Records supplied →
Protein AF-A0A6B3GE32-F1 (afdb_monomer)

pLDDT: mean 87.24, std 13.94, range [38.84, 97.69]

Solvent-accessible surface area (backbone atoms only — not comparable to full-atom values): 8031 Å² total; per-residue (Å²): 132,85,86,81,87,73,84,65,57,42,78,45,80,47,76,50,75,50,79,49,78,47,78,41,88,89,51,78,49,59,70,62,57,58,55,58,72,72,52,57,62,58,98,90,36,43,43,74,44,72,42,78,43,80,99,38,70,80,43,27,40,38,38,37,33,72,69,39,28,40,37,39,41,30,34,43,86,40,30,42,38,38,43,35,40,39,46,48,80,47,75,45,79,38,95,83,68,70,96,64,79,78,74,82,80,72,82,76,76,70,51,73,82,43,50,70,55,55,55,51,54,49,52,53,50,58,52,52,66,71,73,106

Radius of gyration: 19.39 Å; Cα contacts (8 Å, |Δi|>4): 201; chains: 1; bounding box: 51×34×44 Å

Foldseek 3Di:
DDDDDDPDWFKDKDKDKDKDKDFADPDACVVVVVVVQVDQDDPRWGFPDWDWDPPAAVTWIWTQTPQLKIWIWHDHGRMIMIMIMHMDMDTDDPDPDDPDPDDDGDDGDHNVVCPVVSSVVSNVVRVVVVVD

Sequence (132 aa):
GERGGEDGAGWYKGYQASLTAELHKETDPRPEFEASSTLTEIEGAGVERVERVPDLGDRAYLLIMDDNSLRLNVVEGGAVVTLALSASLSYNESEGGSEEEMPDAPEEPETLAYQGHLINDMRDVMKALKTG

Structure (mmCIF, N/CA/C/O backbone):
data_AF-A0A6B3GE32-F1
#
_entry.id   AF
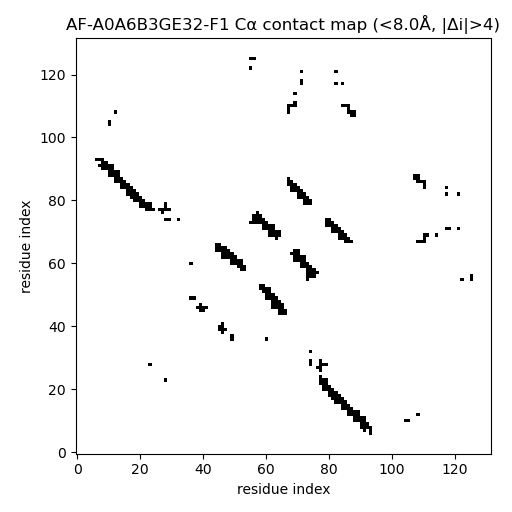-A0A6B3GE32-F1
#
loop_
_atom_site.group_PDB
_atom_site.id
_atom_site.type_symbol
_atom_site.label_atom_id
_atom_site.label_alt_id
_atom_site.label_comp_id
_atom_site.label_asym_id
_atom_site.label_entity_id
_atom_site.label_seq_id
_atom_site.pdbx_PDB_ins_code
_atom_site.Cartn_x
_atom_site.Cartn_y
_atom_site.Cartn_z
_atom_site.occupancy
_atom_site.B_iso_or_equiv
_atom_site.auth_seq_id
_atom_site.auth_comp_id
_atom_site.auth_asym_id
_atom_site.auth_atom_id
_atom_site.pdbx_PDB_model_num
ATOM 1 N N . GLY A 1 1 ? 35.476 -21.854 -2.265 1.00 38.84 1 GLY A N 1
ATOM 2 C CA . GLY A 1 1 ? 34.685 -21.577 -3.471 1.00 38.84 1 GLY A CA 1
ATOM 3 C C . GLY A 1 1 ? 35.087 -20.213 -3.954 1.00 38.84 1 GLY A C 1
ATOM 4 O O . GLY A 1 1 ? 35.143 -19.303 -3.137 1.00 38.84 1 GLY A O 1
ATOM 5 N N . GLU A 1 2 ? 35.500 -20.136 -5.209 1.00 39.44 2 GLU A N 1
ATOM 6 C CA . GLU A 1 2 ? 36.106 -18.975 -5.860 1.00 39.44 2 GLU A CA 1
ATOM 7 C C . GLU A 1 2 ? 35.206 -17.729 -5.829 1.00 39.44 2 GLU A C 1
ATOM 9 O O . GLU A 1 2 ? 34.011 -17.805 -6.099 1.00 39.44 2 GLU A O 1
ATOM 14 N N . ARG A 1 3 ? 35.802 -16.575 -5.496 1.00 50.12 3 ARG A N 1
ATOM 15 C CA . ARG A 1 3 ? 35.265 -15.249 -5.822 1.00 50.12 3 ARG A CA 1
ATOM 16 C C . ARG A 1 3 ? 35.698 -14.947 -7.257 1.00 50.12 3 ARG A C 1
ATOM 18 O O . ARG A 1 3 ? 36.853 -14.586 -7.468 1.00 50.12 3 ARG A O 1
ATOM 25 N N . GLY A 1 4 ? 34.809 -15.169 -8.220 1.00 40.50 4 GLY A N 1
ATOM 26 C CA . GLY A 1 4 ? 34.963 -14.663 -9.583 1.00 40.50 4 GLY A CA 1
ATOM 27 C C . GLY A 1 4 ? 34.469 -13.223 
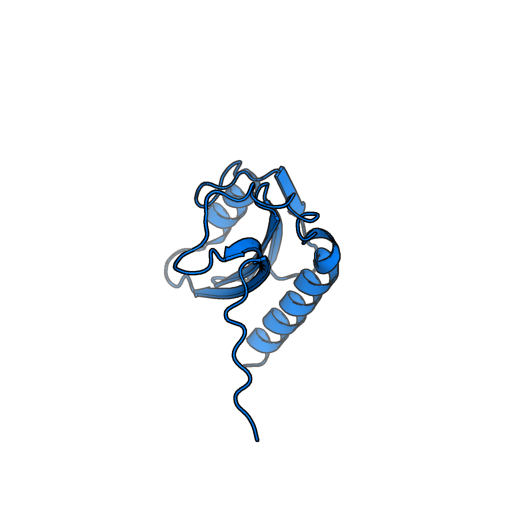-9.619 1.00 40.50 4 GLY A C 1
ATOM 28 O O . GLY A 1 4 ? 33.311 -12.977 -9.297 1.00 40.50 4 GLY A O 1
ATOM 29 N N . GLY A 1 5 ? 35.372 -12.288 -9.903 1.00 46.19 5 GLY A N 1
ATOM 30 C CA . GLY A 1 5 ? 35.048 -10.882 -10.085 1.00 46.19 5 GLY A CA 1
ATOM 31 C C . GLY A 1 5 ? 34.504 -10.630 -11.484 1.00 46.19 5 GLY A C 1
ATOM 32 O O . GLY A 1 5 ? 35.205 -10.890 -12.455 1.00 46.19 5 GLY A O 1
ATOM 33 N N . GLU A 1 6 ? 33.294 -10.090 -11.537 1.00 47.72 6 GLU A N 1
ATOM 34 C CA . GLU A 1 6 ? 32.735 -9.293 -12.627 1.00 47.72 6 GLU A CA 1
ATOM 35 C C . GLU A 1 6 ? 31.855 -8.241 -11.940 1.00 47.72 6 GLU A C 1
ATOM 37 O O . GLU A 1 6 ? 30.669 -8.465 -11.705 1.00 47.72 6 GLU A O 1
ATOM 42 N N . ASP A 1 7 ? 32.439 -7.106 -11.552 1.00 58.97 7 ASP A N 1
ATOM 43 C CA . ASP A 1 7 ? 31.652 -5.911 -11.235 1.00 58.97 7 ASP A CA 1
ATOM 44 C C . ASP A 1 7 ? 31.157 -5.349 -12.579 1.00 58.97 7 ASP A C 1
ATOM 46 O O . ASP A 1 7 ? 31.744 -4.440 -13.165 1.00 58.97 7 ASP A O 1
ATOM 50 N N . GLY A 1 8 ? 30.160 -6.027 -13.152 1.00 58.97 8 GLY A N 1
ATOM 51 C CA . GLY A 1 8 ? 29.672 -5.787 -14.503 1.00 58.97 8 GLY A CA 1
ATOM 52 C C . GLY A 1 8 ? 28.780 -4.554 -14.558 1.00 58.97 8 GLY A C 1
ATOM 53 O O . GLY A 1 8 ? 27.754 -4.501 -13.876 1.00 58.97 8 GLY A O 1
ATOM 54 N N . ALA A 1 9 ? 29.155 -3.584 -15.394 1.00 73.56 9 ALA A N 1
ATOM 55 C CA . ALA A 1 9 ? 28.233 -2.542 -15.820 1.00 73.56 9 ALA A CA 1
ATOM 56 C C . ALA A 1 9 ? 26.995 -3.187 -16.461 1.00 73.56 9 ALA A C 1
ATOM 58 O O . ALA A 1 9 ? 27.11
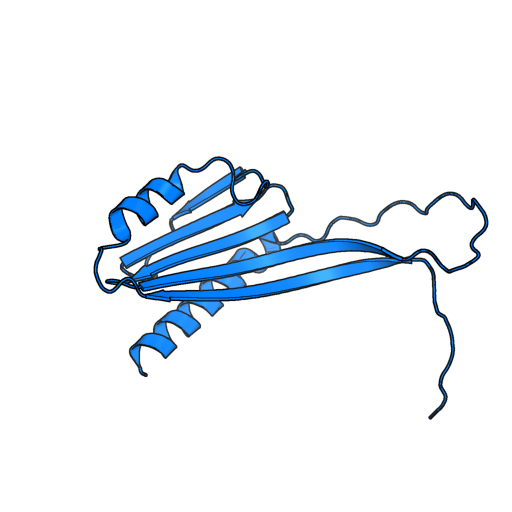3 -4.173 -17.196 1.00 73.56 9 ALA A O 1
ATOM 59 N N . GLY A 1 10 ? 25.807 -2.656 -16.187 1.00 84.75 10 GLY A N 1
ATOM 60 C CA . GLY A 1 10 ? 24.594 -3.223 -16.761 1.00 84.75 10 GLY A CA 1
ATOM 61 C C . GLY A 1 10 ? 23.296 -2.791 -16.103 1.00 84.75 10 GLY A C 1
ATOM 62 O O . GLY A 1 10 ? 23.251 -2.291 -14.979 1.00 84.75 10 GLY A O 1
ATOM 63 N N . TRP A 1 11 ? 22.214 -3.026 -16.839 1.00 88.31 11 TRP A N 1
ATOM 64 C CA . TRP A 1 11 ? 20.855 -2.846 -16.357 1.00 88.31 11 TRP A CA 1
ATOM 65 C C . TRP A 1 11 ? 20.496 -3.913 -15.322 1.00 88.31 11 TRP A C 1
ATOM 67 O O . TRP A 1 11 ? 20.690 -5.108 -15.551 1.00 88.31 11 TRP A O 1
ATOM 77 N N . TYR A 1 12 ? 19.902 -3.493 -14.212 1.00 88.75 12 TYR A N 1
ATOM 78 C CA . TYR A 1 12 ? 19.324 -4.374 -13.209 1.00 88.75 12 TYR A CA 1
ATOM 79 C C . TYR A 1 12 ? 17.895 -3.953 -12.874 1.00 88.75 12 TYR A C 1
ATOM 81 O O . TYR A 1 12 ? 17.540 -2.774 -12.899 1.00 88.75 12 TYR A O 1
ATOM 89 N N . LYS A 1 13 ? 17.067 -4.953 -12.565 1.00 90.69 13 LYS A N 1
ATOM 90 C CA . LYS A 1 13 ? 15.672 -4.779 -12.155 1.00 90.69 13 LYS A CA 1
ATOM 91 C C . LYS A 1 13 ? 15.560 -4.992 -10.650 1.00 90.69 13 LYS A C 1
ATOM 93 O O . LYS A 1 13 ? 16.002 -6.024 -10.145 1.00 90.69 13 LYS A O 1
ATOM 98 N N . GLY A 1 14 ? 14.979 -4.027 -9.950 1.00 90.50 14 GLY A N 1
ATOM 99 C CA . GLY A 1 14 ? 14.659 -4.099 -8.530 1.
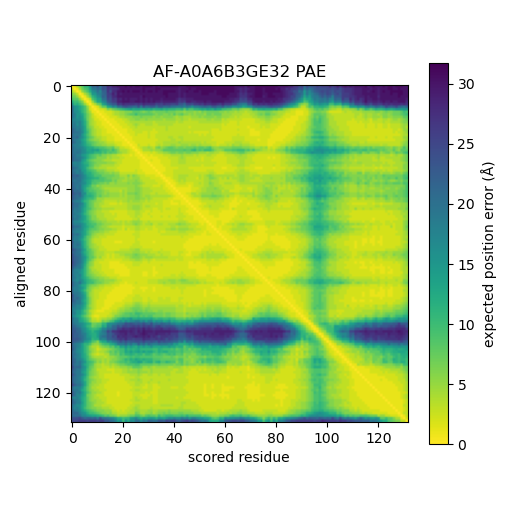00 90.50 14 GLY A CA 1
ATOM 100 C C . GLY A 1 14 ? 13.164 -4.297 -8.316 1.00 90.50 14 GLY A C 1
ATOM 101 O O . GLY A 1 14 ? 12.352 -3.784 -9.079 1.00 90.50 14 GLY A O 1
ATOM 102 N N . TYR A 1 15 ? 12.804 -5.021 -7.259 1.00 92.25 15 TYR A N 1
ATOM 103 C CA . TYR A 1 15 ? 11.430 -5.105 -6.767 1.00 92.25 15 TYR A CA 1
ATOM 104 C C . TYR A 1 15 ? 11.435 -4.822 -5.273 1.00 92.25 15 TYR A C 1
ATOM 106 O O . TYR A 1 15 ? 12.278 -5.354 -4.544 1.00 92.25 15 TYR A O 1
ATOM 114 N N . GLN A 1 16 ? 10.485 -4.019 -4.813 1.00 94.50 16 GLN A N 1
ATOM 115 C CA . GLN A 1 16 ? 10.323 -3.701 -3.404 1.00 94.50 16 GLN A CA 1
ATOM 116 C C . GLN A 1 16 ? 8.862 -3.854 -3.006 1.00 94.50 16 GLN A C 1
ATOM 118 O O . GLN A 1 16 ? 7.978 -3.275 -3.627 1.00 94.50 16 GLN A O 1
ATOM 123 N N . ALA A 1 17 ? 8.624 -4.612 -1.937 1.00 95.38 17 ALA A N 1
ATOM 124 C CA . ALA A 1 17 ? 7.325 -4.697 -1.290 1.00 95.38 17 ALA A CA 1
ATOM 125 C C . ALA A 1 17 ? 7.415 -4.121 0.125 1.00 95.38 17 ALA A C 1
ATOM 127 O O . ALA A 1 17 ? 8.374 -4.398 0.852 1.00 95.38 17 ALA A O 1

Task to carry out → Up to and including the line containing "ATOM 9 O O .", quote each line of the entries above from the very first, please, exactly and without images.

Response for this exercise →
Protein AF-A0A6B3GE32-F1 (afdb_monomer)

pLDDT: mean 87.24, std 13.94, range [38.84, 97.69]

Solvent-accessible surface area (backbone atoms only — not comparable to full-atom values): 8031 Å² total; per-residue (Å²): 132,85,86,81,87,73,84,65,57,42,78,45,80,47,76,50,75,50,79,49,78,47,78,41,88,89,51,78,49,59,70,62,57,58,55,58,72,72,52,57,62,58,98,90,36,43,43,74,44,72,42,78,43,80,99,38,70,80,43,27,40,38,38,37,33,72,69,39,28,40,37,39,41,30,34,43,86,40,30,42,38,38,43,35,40,39,46,48,80,47,75,45,79,38,95,83,68,70,96,64,79,78,74,82,80,72,82,76,76,70,51,73,82,43,50,70,55,55,55,51,54,49,52,53,50,58,52,52,66,71,73,106

Radius of gyration: 19.39 Å; Cα contacts (8 Å, |Δi|>4): 201; chains: 1; bounding box: 51×34×44 Å

Foldseek 3Di:
DDDDDDPDWFKDKDKDKDKDKDFADPDACVVVVVVVQVDQDDPRWGFPDWDWDPPAAVTWIWTQTPQLKIWIWHDHGRMIMIMIMHMDMDTDDPDPDDPDPDDDGDDGDHNVVCPVVSSVVSNVVRVVVVVD

Sequence (132 aa):
GERGGEDGAGWYKGYQASLTAELHKETDPRPEFEASSTLTEIEGAGVERVERVPDLGDRAYLLIMDDNSLRLNVVEGGAVVTLALSASLSYNESEGGSEEEMPDAPEEPETLAYQGHLINDMRDVMKALKTG

Structure (mmCIF, N/CA/C/O backbone):
data_AF-A0A6B3GE32-F1
#
_entry.id   AF
-A0A6B3GE32-F1
#
loop_
_atom_site.group_PDB
_atom_site.id
_atom_site.type_symbol
_atom_site.label_atom_id
_atom_site.label_alt_id
_atom_site.label_comp_id
_atom_site.label_asym_id
_atom_site.label_entity_id
_atom_site.label_seq_id
_atom_site.pdbx_PDB_ins_code
_atom_site.Cartn_x
_atom_site.Cartn_y
_atom_site.Cartn_z
_atom_site.occupancy
_atom_site.B_iso_or_equiv
_atom_site.auth_seq_id
_atom_site.auth_comp_id
_atom_site.auth_asym_id
_atom_site.auth_atom_id
_atom_site.pdbx_PDB_model_num
ATOM 1 N N . GLY A 1 1 ? 35.476 -21.854 -2.265 1.00 38.84 1 GLY A N 1
ATOM 2 C CA . GLY A 1 1 ? 34.685 -21.577 -3.471 1.00 38.84 1 GLY A CA 1
ATOM 3 C C . GLY A 1 1 ? 35.087 -20.213 -3.954 1.00 38.84 1 GLY A C 1
ATOM 4 O O . GLY A 1 1 ? 35.143 -19.303 -3.137 1.00 38.84 1 GLY A O 1
ATOM 5 N N . GLU A 1 2 ? 35.500 -20.136 -5.209 1.00 39.44 2 GLU A N 1
ATOM 6 C CA . GLU A 1 2 ? 36.106 -18.975 -5.860 1.00 39.44 2 GLU A CA 1
ATOM 7 C C . GLU A 1 2 ? 35.206 -17.729 -5.829 1.00 39.44 2 GLU A C 1
ATOM 9 O O . GLU A 1 2 ? 34.011 -17.805 -6.099 1.00 39.44 2 GLU A O 1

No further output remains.